To ask His Majesty's Government whether they have established a timeline for reforming substances of human origin legislation; and when draft legislation is expected to be published.

The Substances of Human Origin (SoHO) Regulation Review Programme launched in 2024 to consider recent changes that the European Union (EU) has made to its SoHO Regulation ((EU) 2024/1938) as well as stakeholder proposals for legislation in this area. It is reviewing patient safety, the intra-United Kingdom and UK-EU supply of SoHO, innovation within the sector, and health inequalities.

A key principle of the review is to maintain compatible high levels of minimum safety and quality standards for blood, blood components, tissues and cells, human breast milk, intestinal microbiota, and blood preparations that are not used for transfusion, to support public health and the movement of SoHO.

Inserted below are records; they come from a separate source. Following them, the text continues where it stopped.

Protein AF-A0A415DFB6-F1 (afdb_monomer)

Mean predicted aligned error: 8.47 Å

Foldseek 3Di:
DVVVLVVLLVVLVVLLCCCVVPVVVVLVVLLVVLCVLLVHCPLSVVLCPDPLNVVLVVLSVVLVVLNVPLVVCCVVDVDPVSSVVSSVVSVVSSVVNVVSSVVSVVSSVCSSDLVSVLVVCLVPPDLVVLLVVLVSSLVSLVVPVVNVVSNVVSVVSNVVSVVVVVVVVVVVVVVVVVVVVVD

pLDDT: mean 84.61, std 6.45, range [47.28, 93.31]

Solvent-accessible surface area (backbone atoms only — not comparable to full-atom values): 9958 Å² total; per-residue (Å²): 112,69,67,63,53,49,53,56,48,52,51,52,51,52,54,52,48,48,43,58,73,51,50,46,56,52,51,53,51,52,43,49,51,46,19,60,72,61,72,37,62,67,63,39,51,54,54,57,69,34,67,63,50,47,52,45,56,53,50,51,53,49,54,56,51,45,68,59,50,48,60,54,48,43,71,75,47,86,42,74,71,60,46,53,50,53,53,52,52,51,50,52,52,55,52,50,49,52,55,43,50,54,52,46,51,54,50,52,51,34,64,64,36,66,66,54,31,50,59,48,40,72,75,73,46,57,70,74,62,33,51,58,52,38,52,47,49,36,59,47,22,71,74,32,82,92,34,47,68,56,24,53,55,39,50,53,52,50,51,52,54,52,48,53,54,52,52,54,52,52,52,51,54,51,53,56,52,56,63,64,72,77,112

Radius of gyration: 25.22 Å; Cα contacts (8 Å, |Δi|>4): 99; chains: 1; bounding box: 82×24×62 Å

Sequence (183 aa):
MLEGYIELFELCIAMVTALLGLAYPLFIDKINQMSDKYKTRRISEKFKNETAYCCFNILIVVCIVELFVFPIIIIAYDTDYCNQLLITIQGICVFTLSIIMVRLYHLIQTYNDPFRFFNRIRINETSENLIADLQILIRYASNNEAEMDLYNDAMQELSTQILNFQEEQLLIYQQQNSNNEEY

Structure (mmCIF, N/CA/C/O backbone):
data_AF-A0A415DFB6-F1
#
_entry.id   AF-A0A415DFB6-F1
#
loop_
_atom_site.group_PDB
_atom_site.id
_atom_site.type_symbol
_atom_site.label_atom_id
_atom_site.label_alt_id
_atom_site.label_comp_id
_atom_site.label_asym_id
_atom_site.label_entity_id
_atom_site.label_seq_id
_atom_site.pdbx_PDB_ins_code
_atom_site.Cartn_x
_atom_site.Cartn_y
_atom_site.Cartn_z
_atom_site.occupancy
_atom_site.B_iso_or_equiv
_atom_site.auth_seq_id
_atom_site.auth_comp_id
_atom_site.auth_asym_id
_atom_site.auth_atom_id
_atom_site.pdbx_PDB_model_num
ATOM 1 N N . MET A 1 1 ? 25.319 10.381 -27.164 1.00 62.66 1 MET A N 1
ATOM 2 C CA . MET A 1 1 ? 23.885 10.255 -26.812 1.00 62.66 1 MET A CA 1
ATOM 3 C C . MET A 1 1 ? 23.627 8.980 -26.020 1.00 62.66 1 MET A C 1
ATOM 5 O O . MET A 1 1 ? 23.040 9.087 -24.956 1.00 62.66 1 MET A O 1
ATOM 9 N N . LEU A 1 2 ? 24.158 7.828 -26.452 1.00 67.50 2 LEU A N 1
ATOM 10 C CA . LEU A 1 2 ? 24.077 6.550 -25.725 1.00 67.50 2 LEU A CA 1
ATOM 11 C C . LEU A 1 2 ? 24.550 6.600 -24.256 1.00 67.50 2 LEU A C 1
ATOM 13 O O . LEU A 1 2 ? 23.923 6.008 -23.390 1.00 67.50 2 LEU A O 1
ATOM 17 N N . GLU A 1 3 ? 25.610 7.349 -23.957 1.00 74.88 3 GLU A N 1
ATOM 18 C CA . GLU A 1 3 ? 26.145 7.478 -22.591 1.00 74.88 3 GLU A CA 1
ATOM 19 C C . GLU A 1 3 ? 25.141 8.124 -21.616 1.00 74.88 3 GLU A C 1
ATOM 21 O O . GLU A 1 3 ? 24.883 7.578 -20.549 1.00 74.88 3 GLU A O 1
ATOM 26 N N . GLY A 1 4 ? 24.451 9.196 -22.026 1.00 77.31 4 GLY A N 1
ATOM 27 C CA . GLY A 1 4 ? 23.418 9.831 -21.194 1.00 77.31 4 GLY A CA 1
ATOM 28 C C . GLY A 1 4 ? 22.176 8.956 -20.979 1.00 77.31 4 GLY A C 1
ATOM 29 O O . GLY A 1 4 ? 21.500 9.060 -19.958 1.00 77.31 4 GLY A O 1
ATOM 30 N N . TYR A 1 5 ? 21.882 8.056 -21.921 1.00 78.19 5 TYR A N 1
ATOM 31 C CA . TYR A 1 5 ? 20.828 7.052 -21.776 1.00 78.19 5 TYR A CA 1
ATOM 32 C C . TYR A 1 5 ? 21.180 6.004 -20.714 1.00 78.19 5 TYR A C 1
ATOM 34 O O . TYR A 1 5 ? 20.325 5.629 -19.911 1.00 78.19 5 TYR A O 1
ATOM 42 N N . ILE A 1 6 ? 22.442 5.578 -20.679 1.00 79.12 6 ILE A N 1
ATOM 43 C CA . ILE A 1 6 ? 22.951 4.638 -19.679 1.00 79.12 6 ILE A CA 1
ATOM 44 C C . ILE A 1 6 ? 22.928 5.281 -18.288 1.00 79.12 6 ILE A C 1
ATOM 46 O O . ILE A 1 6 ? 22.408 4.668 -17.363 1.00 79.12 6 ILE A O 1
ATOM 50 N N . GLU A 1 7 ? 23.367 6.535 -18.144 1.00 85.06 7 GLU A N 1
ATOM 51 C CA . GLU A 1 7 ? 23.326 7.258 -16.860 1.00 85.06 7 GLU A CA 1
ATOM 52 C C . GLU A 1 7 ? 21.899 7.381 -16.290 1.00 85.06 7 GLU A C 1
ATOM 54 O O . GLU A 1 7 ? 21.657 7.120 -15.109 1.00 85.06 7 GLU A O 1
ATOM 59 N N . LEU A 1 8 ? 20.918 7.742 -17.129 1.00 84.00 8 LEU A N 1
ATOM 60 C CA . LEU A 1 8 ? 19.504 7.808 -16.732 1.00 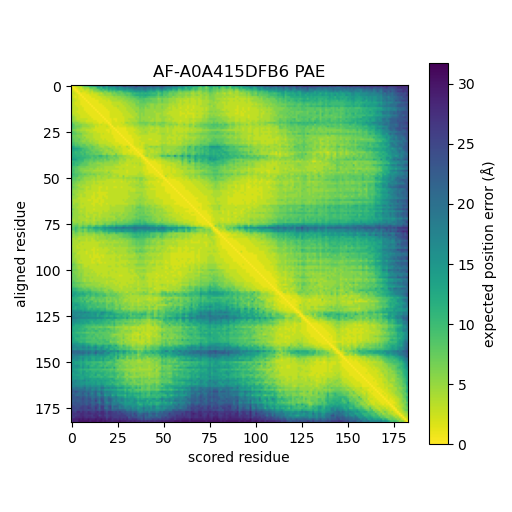84.00 8 LEU A CA 1
ATOM 61 C C . LEU A 1 8 ? 18.957 6.438 -16.317 1.00 84.00 8 LEU A C 1
ATOM 63 O O . LEU A 1 8 ? 18.154 6.333 -15.384 1.00 84.00 8 LEU A O 1
ATOM 67 N N . PHE A 1 9 ? 19.387 5.384 -17.006 1.00 84.56 9 PHE A N 1
ATOM 68 C CA . PHE A 1 9 ? 18.996 4.021 -16.687 1.00 84.56 9 PHE A CA 1
ATOM 69 C C . PHE A 1 9 ? 19.620 3.540 -15.367 1.00 84.56 9 PHE A C 1
ATOM 71 O O . PHE A 1 9 ? 18.917 2.974 -14.529 1.00 84.56 9 PHE A O 1
ATOM 78 N N . GLU A 1 10 ? 20.897 3.838 -15.123 1.00 87.94 10 GLU A N 1
ATOM 79 C CA . GLU A 1 10 ? 21.578 3.575 -13.850 1.00 87.94 10 GLU A CA 1
ATOM 80 C C . GLU A 1 10 ? 20.909 4.300 -12.680 1.00 87.94 10 GLU A C 1
ATOM 82 O O . GLU A 1 10 ? 20.707 3.708 -11.616 1.00 87.94 10 GLU A O 1
ATOM 87 N N . LEU A 1 11 ? 20.473 5.547 -12.882 1.00 89.06 11 LEU A N 1
ATOM 88 C CA . LEU A 1 11 ? 19.688 6.278 -11.888 1.00 89.06 11 LEU A CA 1
ATOM 89 C C . LEU A 1 11 ? 18.372 5.552 -11.560 1.00 89.06 11 LEU A C 1
ATOM 91 O O . LEU A 1 11 ? 18.012 5.413 -10.387 1.00 89.06 11 LEU A O 1
ATOM 95 N N . CYS A 1 12 ? 17.670 5.045 -12.577 1.00 87.88 12 CYS A N 1
ATOM 96 C CA . CYS A 1 12 ? 16.448 4.262 -12.386 1.00 87.88 12 CYS A CA 1
ATOM 97 C C . CYS A 1 12 ? 16.722 2.959 -11.618 1.00 87.88 12 CYS A C 1
ATOM 99 O O . CYS A 1 12 ? 15.974 2.636 -10.690 1.00 87.88 12 CYS A O 1
ATOM 101 N N . ILE A 1 13 ? 17.808 2.243 -11.945 1.00 89.44 13 ILE A N 1
ATOM 102 C CA . ILE A 1 13 ? 18.252 1.053 -11.201 1.00 89.44 13 ILE A CA 1
ATOM 103 C C . ILE A 1 13 ? 18.485 1.412 -9.732 1.00 89.44 13 ILE A C 1
ATOM 105 O O . ILE A 1 13 ? 17.977 0.722 -8.843 1.00 89.44 13 ILE A O 1
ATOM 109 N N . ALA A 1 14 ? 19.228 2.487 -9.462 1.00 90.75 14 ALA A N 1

A targeted consultation, planned to launch by the end of 2025, will give stakeholders the opportunity to share views and highlight key issues and opportunities. Once the review has concluded a decision will be made about potential changes to legislation.

In addition, recognising the transformative potential of cell and gene therapies, the Department has stood up an advanced therapies co-ordination group to create a joined-up ecosystem that will support the development, regulation, and delivery of cell and gene therapies in the UK.